Each line in the records below, from the one that contains "ATOM 75 C CA" to the one that contains "ATOM 80 C C", should be reproduced exactly, the first and last included.

==========

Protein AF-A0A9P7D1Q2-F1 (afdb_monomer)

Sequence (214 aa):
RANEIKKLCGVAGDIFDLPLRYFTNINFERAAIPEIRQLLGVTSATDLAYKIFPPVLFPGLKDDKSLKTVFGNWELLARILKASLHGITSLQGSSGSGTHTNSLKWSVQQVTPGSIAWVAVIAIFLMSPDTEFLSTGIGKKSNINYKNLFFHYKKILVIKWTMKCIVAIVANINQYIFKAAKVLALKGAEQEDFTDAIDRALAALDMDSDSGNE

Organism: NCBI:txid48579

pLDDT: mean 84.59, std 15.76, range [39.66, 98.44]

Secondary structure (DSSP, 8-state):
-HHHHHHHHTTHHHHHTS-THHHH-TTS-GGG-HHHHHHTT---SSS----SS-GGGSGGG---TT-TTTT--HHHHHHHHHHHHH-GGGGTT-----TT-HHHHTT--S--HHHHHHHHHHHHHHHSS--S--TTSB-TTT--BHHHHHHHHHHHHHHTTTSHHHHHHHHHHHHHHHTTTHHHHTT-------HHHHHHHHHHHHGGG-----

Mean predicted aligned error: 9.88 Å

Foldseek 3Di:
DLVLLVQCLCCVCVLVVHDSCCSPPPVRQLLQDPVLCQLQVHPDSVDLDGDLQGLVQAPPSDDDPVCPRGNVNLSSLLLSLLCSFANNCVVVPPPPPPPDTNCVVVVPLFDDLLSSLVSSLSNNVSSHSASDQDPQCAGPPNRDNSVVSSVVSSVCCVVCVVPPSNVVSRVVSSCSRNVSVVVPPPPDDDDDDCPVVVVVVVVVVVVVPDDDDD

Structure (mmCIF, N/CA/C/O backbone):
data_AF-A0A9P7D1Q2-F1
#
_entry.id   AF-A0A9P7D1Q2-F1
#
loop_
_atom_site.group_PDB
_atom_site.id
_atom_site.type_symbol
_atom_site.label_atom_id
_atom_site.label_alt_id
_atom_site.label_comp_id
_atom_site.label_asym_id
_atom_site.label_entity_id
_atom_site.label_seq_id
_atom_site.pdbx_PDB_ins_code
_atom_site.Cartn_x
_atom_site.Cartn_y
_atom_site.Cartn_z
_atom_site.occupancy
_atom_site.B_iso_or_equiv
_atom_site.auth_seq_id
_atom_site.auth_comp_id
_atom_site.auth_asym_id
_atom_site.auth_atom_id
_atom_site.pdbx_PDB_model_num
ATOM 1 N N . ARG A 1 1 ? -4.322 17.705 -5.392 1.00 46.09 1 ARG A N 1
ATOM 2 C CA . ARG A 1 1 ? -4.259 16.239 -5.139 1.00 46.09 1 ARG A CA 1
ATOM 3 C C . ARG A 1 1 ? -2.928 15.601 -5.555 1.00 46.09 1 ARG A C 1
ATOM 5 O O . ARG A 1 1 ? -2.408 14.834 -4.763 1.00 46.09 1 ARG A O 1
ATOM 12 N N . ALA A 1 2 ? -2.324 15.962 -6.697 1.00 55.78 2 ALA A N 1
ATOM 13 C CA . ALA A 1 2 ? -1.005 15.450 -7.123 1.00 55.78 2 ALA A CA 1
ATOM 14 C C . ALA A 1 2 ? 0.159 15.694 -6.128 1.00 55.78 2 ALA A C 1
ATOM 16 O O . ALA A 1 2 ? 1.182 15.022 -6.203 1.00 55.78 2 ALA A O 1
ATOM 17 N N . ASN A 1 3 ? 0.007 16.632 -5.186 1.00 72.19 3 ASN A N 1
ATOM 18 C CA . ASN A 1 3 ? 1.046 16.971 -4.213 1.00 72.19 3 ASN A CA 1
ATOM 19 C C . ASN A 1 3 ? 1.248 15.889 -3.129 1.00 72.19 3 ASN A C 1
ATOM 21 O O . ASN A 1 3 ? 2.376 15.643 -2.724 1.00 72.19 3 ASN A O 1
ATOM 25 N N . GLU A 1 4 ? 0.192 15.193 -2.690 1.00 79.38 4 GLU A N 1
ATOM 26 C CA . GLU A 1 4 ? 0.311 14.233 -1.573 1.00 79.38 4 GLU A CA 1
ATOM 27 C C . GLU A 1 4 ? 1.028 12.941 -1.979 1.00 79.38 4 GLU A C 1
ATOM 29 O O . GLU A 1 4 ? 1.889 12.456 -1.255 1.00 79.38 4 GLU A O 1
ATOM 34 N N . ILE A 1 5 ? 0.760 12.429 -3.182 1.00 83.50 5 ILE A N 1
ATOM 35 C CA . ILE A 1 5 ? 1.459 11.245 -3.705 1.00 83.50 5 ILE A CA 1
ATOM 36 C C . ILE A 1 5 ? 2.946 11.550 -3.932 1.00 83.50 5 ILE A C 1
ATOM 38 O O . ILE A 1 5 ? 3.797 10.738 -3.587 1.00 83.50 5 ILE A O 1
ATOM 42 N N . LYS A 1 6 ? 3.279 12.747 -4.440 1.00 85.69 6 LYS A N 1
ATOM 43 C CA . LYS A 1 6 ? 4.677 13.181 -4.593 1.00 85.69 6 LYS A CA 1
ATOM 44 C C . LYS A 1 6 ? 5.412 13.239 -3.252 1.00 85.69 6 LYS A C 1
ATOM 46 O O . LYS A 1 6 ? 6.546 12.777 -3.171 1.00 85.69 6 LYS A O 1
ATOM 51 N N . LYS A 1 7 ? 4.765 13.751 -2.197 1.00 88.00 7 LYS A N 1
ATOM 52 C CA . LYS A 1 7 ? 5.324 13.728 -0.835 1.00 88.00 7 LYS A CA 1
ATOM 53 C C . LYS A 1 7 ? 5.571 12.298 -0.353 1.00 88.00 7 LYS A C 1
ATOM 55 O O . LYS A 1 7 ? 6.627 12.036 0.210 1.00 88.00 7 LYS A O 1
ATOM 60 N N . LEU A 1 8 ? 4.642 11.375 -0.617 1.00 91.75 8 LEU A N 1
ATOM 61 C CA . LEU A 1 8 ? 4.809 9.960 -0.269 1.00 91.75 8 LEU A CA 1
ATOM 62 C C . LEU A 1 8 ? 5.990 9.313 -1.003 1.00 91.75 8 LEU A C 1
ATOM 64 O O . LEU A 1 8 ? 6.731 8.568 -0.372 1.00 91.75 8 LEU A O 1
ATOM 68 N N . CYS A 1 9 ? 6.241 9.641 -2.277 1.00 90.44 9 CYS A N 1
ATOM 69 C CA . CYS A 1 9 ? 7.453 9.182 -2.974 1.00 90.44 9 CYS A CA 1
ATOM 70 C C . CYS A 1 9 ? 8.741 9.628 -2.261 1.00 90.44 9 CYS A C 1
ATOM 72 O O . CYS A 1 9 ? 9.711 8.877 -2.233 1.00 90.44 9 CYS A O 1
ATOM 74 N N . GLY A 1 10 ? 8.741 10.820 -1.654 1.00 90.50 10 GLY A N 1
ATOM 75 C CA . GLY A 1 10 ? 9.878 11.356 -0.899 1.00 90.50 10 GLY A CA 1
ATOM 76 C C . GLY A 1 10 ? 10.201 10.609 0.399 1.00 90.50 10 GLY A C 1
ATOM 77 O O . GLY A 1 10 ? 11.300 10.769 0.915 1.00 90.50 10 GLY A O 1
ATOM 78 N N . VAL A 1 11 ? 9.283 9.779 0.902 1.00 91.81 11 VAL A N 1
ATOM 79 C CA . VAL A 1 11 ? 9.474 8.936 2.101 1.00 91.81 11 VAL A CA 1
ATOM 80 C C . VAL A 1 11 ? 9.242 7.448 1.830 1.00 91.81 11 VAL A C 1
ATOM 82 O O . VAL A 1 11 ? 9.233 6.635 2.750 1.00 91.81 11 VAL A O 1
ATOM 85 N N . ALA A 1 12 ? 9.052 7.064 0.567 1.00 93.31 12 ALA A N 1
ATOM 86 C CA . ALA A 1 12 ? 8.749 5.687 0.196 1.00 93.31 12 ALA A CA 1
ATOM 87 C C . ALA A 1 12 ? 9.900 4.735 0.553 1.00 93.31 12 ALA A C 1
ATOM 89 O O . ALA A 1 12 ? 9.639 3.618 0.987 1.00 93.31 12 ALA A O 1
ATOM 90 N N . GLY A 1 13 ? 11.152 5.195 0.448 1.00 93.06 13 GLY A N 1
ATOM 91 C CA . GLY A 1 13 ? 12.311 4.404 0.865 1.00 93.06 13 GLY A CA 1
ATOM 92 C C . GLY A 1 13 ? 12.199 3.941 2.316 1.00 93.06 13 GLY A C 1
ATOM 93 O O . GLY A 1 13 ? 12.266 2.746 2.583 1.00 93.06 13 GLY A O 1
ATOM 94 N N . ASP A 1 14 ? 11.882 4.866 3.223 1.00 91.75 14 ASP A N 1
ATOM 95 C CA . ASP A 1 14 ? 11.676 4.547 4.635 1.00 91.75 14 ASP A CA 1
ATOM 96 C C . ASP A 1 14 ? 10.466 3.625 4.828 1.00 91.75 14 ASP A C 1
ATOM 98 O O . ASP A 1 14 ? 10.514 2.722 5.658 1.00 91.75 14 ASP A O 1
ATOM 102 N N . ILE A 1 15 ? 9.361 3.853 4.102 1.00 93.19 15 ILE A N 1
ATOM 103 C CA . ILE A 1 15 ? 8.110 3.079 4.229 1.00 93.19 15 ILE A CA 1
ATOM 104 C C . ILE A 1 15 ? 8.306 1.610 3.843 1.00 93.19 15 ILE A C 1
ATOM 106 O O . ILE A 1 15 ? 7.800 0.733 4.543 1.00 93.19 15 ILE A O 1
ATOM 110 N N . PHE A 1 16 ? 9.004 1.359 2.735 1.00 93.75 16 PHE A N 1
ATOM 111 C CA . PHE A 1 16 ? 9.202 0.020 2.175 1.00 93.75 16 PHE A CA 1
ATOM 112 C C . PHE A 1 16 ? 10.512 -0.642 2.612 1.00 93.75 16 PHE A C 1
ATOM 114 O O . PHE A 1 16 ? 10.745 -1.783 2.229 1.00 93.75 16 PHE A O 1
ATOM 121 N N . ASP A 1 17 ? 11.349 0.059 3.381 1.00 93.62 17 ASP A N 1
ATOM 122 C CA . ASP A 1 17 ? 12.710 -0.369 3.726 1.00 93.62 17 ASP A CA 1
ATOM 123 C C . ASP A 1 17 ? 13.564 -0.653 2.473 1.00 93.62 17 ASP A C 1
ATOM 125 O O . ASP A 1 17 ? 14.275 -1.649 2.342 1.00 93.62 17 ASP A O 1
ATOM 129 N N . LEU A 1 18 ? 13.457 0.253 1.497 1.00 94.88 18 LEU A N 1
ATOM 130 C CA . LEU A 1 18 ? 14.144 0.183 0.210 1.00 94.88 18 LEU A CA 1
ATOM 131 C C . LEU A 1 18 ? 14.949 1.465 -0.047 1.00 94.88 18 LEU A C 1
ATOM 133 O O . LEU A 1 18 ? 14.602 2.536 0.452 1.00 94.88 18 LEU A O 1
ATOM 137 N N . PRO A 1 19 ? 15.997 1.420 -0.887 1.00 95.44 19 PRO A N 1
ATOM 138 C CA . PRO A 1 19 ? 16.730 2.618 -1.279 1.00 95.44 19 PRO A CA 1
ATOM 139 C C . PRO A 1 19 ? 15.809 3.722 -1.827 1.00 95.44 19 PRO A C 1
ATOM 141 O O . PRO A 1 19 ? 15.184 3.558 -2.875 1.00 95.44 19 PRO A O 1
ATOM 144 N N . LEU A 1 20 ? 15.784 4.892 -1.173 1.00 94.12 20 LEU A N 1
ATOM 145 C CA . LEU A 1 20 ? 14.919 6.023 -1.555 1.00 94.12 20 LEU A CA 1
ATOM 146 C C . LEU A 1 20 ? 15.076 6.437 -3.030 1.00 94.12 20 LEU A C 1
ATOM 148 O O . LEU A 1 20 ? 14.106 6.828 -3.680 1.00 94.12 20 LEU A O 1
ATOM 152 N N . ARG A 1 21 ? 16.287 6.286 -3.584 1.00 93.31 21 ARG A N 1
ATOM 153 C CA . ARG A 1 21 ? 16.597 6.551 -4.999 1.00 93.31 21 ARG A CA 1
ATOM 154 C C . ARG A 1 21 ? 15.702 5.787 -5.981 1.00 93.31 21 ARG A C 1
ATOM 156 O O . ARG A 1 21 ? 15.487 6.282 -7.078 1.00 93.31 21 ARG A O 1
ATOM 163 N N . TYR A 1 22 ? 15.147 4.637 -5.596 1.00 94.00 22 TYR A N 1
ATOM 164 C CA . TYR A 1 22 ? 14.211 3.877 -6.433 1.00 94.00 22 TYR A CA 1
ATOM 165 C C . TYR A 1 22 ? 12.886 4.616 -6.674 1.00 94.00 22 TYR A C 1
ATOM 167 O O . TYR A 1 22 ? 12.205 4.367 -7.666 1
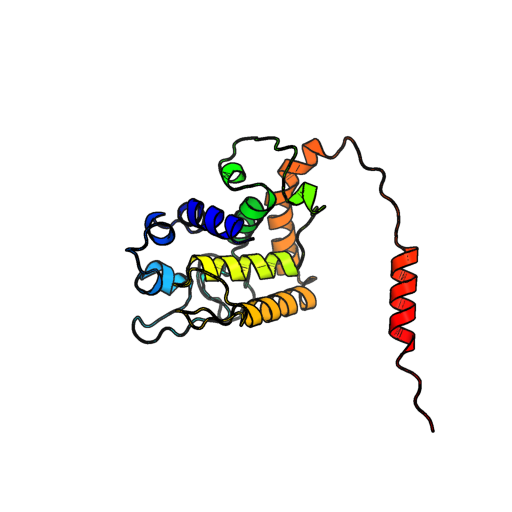.00 94.00 22 TYR A O 1
ATOM 175 N N . PHE A 1 23 ? 12.516 5.540 -5.787 1.00 92.38 23 PHE A N 1
ATOM 176 C CA . PHE A 1 23 ? 11.243 6.259 -5.848 1.00 92.38 23 PHE A CA 1
ATOM 177 C C . PHE A 1 23 ? 11.389 7.697 -6.347 1.00 92.38 23 PHE A C 1
ATOM 179 O O . PHE A 1 23 ? 10.440 8.244 -6.909 1.00 92.38 23 PHE A O 1
ATOM 186 N N . THR A 1 24 ? 12.561 8.308 -6.156 1.00 89.19 24 THR A N 1
ATOM 187 C CA . THR A 1 24 ? 12.795 9.732 -6.444 1.00 89.19 24 THR A CA 1
ATOM 188 C C . THR A 1 24 ? 13.589 9.988 -7.721 1.00 89.19 24 THR A C 1
ATOM 190 O O . THR A 1 24 ? 13.465 11.067 -8.298 1.00 89.19 24 THR A O 1
ATOM 193 N N . ASN A 1 25 ? 14.389 9.026 -8.189 1.00 86.06 25 ASN A N 1
ATOM 194 C CA . ASN A 1 25 ? 15.254 9.211 -9.348 1.00 86.06 25 ASN A CA 1
ATOM 195 C C . ASN A 1 25 ? 14.626 8.603 -10.612 1.00 86.06 25 ASN A C 1
ATOM 197 O O . ASN A 1 25 ? 14.366 7.405 -10.678 1.00 86.06 25 ASN A O 1
ATOM 201 N N . ILE A 1 26 ? 14.441 9.437 -11.638 1.00 81.50 26 ILE A N 1
ATOM 202 C CA . ILE A 1 26 ? 13.856 9.054 -12.932 1.00 81.50 26 ILE A CA 1
ATOM 203 C C . ILE A 1 26 ? 14.673 8.002 -13.696 1.00 81.50 26 ILE A C 1
ATOM 205 O O . ILE A 1 26 ? 14.118 7.311 -14.545 1.00 81.50 26 ILE A O 1
ATOM 209 N N . ASN A 1 27 ? 15.964 7.861 -13.383 1.00 84.19 27 ASN A N 1
ATOM 210 C CA . ASN A 1 27 ? 16.856 6.892 -14.020 1.00 84.19 27 ASN A CA 1
ATOM 211 C C . ASN A 1 27 ? 16.664 5.467 -13.478 1.00 84.19 27 ASN A C 1
ATOM 213 O O . ASN A 1 27 ? 17.203 4.522 -14.046 1.00 84.19 27 ASN A O 1
ATOM 217 N N . PHE A 1 28 ? 15.923 5.299 -12.379 1.00 84.81 28 PHE A N 1
ATOM 218 C CA . PHE A 1 28 ? 15.608 3.989 -11.821 1.00 84.81 28 PHE A CA 1
ATOM 219 C C . PHE A 1 28 ? 14.210 3.565 -12.256 1.00 84.81 28 PHE A C 1
ATOM 221 O O . PHE A 1 28 ? 13.194 4.018 -11.726 1.00 84.81 28 PHE A O 1
ATOM 228 N N . GLU A 1 29 ? 14.149 2.649 -13.217 1.00 89.50 29 GLU A N 1
ATOM 229 C CA . GLU A 1 29 ? 12.891 2.025 -13.597 1.00 89.50 29 GLU A CA 1
ATOM 230 C C . GLU A 1 29 ? 12.454 1.018 -12.526 1.00 89.50 29 GLU A C 1
ATOM 232 O O . GLU A 1 29 ? 13.014 -0.070 -12.406 1.00 89.50 29 GLU A O 1
ATOM 237 N N . ARG A 1 30 ? 11.415 1.364 -11.752 1.00 91.81 30 ARG A N 1
ATOM 238 C CA . ARG A 1 30 ? 10.893 0.511 -10.666 1.00 91.81 30 ARG A CA 1
ATOM 239 C C . ARG A 1 30 ? 10.496 -0.894 -11.117 1.00 91.81 30 ARG A C 1
ATOM 241 O O . ARG A 1 30 ? 10.679 -1.839 -10.359 1.00 91.81 30 ARG A O 1
ATOM 248 N N . ALA A 1 31 ? 10.032 -1.051 -12.358 1.00 90.56 31 ALA A N 1
ATOM 249 C CA . ALA A 1 31 ? 9.713 -2.360 -12.925 1.00 90.56 31 ALA A CA 1
ATOM 250 C C . ALA A 1 31 ? 10.947 -3.260 -13.128 1.00 90.56 31 ALA A C 1
ATOM 252 O O . ALA A 1 31 ? 10.806 -4.478 -13.111 1.00 90.56 31 ALA A O 1
ATOM 253 N N . ALA A 1 32 ? 12.150 -2.696 -13.273 1.00 90.94 32 ALA A N 1
ATOM 254 C CA . ALA A 1 32 ? 13.384 -3.467 -13.429 1.00 90.94 32 ALA A CA 1
ATOM 255 C C . ALA A 1 32 ? 13.971 -3.937 -12.083 1.00 90.94 32 ALA A C 1
ATOM 257 O O . ALA A 1 32 ? 14.773 -4.874 -12.044 1.00 90.94 32 ALA A O 1
ATOM 258 N N . ILE A 1 33 ? 13.556 -3.328 -10.968 1.00 92.62 33 ILE A N 1
ATOM 259 C CA . ILE A 1 33 ? 14.125 -3.576 -9.638 1.00 92.62 33 ILE A CA 1
ATOM 260 C C . ILE A 1 33 ? 13.612 -4.927 -9.097 1.00 92.62 33 ILE A C 1
ATOM 262 O O . ILE A 1 33 ? 12.398 -5.091 -8.935 1.00 92.62 33 ILE A O 1
ATOM 266 N N . PRO A 1 34 ? 14.487 -5.927 -8.849 1.00 92.81 34 PRO A N 1
ATOM 267 C CA . PRO A 1 34 ? 14.079 -7.263 -8.399 1.00 92.81 34 PRO A CA 1
ATOM 268 C C . PRO A 1 34 ? 13.252 -7.262 -7.110 1.00 92.81 34 PRO A C 1
ATOM 270 O O . PRO A 1 34 ? 12.228 -7.938 -7.041 1.00 92.81 34 PRO A O 1
ATOM 273 N N . GLU A 1 35 ? 13.653 -6.468 -6.122 1.00 93.50 35 GLU A N 1
ATOM 274 C CA . GLU A 1 35 ? 13.005 -6.374 -4.814 1.00 93.50 35 GLU A CA 1
ATOM 275 C C . GLU A 1 35 ? 11.580 -5.830 -4.959 1.00 93.50 35 GLU A C 1
ATOM 277 O O . GLU A 1 35 ? 10.628 -6.401 -4.434 1.00 93.50 35 GLU A O 1
ATOM 282 N N . ILE A 1 36 ? 11.404 -4.774 -5.761 1.00 94.50 36 ILE A N 1
ATOM 283 C CA . ILE A 1 36 ? 10.089 -4.193 -6.052 1.00 94.50 36 ILE A CA 1
ATOM 284 C C . ILE A 1 36 ? 9.199 -5.197 -6.792 1.00 94.50 36 ILE A C 1
ATOM 286 O O . ILE A 1 36 ? 8.027 -5.354 -6.446 1.00 94.50 36 ILE A O 1
ATOM 290 N N . ARG A 1 37 ? 9.739 -5.909 -7.789 1.00 93.00 37 ARG A N 1
ATOM 291 C CA . ARG A 1 37 ? 8.992 -6.951 -8.510 1.00 93.00 37 ARG A CA 1
ATOM 292 C C . ARG A 1 37 ? 8.528 -8.057 -7.578 1.00 93.00 37 ARG A C 1
ATOM 294 O O . ARG A 1 37 ? 7.358 -8.433 -7.632 1.00 93.00 37 ARG A O 1
ATOM 301 N N . GLN A 1 38 ? 9.407 -8.524 -6.694 1.00 93.31 38 GLN A N 1
ATOM 302 C CA . GLN A 1 38 ? 9.062 -9.524 -5.693 1.00 93.31 38 GLN A CA 1
ATOM 303 C C . GLN A 1 38 ? 7.923 -9.023 -4.803 1.00 93.31 38 GLN A C 1
ATOM 305 O O . GLN A 1 38 ? 6.937 -9.732 -4.641 1.00 93.31 38 GLN A O 1
ATOM 310 N N . LEU A 1 39 ? 7.994 -7.787 -4.302 1.00 95.12 39 LEU A N 1
ATOM 311 C CA . LEU A 1 39 ? 6.944 -7.195 -3.465 1.00 95.12 39 LEU A CA 1
ATOM 312 C C . LEU A 1 39 ? 5.610 -6.995 -4.190 1.00 95.12 39 LEU A C 1
ATOM 314 O O . LEU A 1 39 ? 4.561 -7.031 -3.545 1.00 95.12 39 LEU A O 1
ATOM 318 N N . LEU A 1 40 ? 5.643 -6.815 -5.512 1.00 94.75 40 LEU A N 1
ATOM 319 C CA . LEU A 1 40 ? 4.473 -6.731 -6.388 1.00 94.75 40 LEU A CA 1
ATOM 320 C C . LEU A 1 40 ? 3.997 -8.095 -6.922 1.00 94.75 40 LEU A C 1
ATOM 322 O O . LEU A 1 40 ? 3.007 -8.164 -7.653 1.00 94.75 40 LEU A O 1
ATOM 326 N N . GLY A 1 41 ? 4.668 -9.186 -6.545 1.00 91.44 41 GLY A N 1
ATOM 327 C CA . GLY A 1 41 ? 4.299 -10.544 -6.936 1.00 91.44 41 GLY A CA 1
ATOM 328 C C . GLY A 1 41 ? 4.584 -10.860 -8.404 1.00 91.44 41 GLY A C 1
ATOM 329 O O . GLY A 1 41 ? 3.988 -11.790 -8.944 1.00 91.44 41 GLY A O 1
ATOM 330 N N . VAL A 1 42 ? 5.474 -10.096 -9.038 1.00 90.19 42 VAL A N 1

==========

RESULT OF THIS TASK:
ATOM 75 C CA . GLY A 1 10 ? 9.878 11.356 -0.899 1.00 90.50 10 GLY A CA 1
ATOM 76 C C . GLY A 1 10 ? 10.201 10.609 0.399 1.00 90.50 10 GLY A C 1
ATOM 77 O O . GLY A 1 10 ? 11.300 10.769 0.915 1.00 90.50 10 GLY A O 1
ATOM 78 N N . VAL A 1 11 ? 9.283 9.779 0.902 1.00 91.81 11 VAL A N 1
ATOM 79 C CA . VAL A 1 11 ? 9.474 8.936 2.101 1.00 91.81 11 VAL A CA 1
ATOM 80 C C . VAL A 1 11 ? 9.242 7.448 1.830 1.00 91.81 11 VAL A C 1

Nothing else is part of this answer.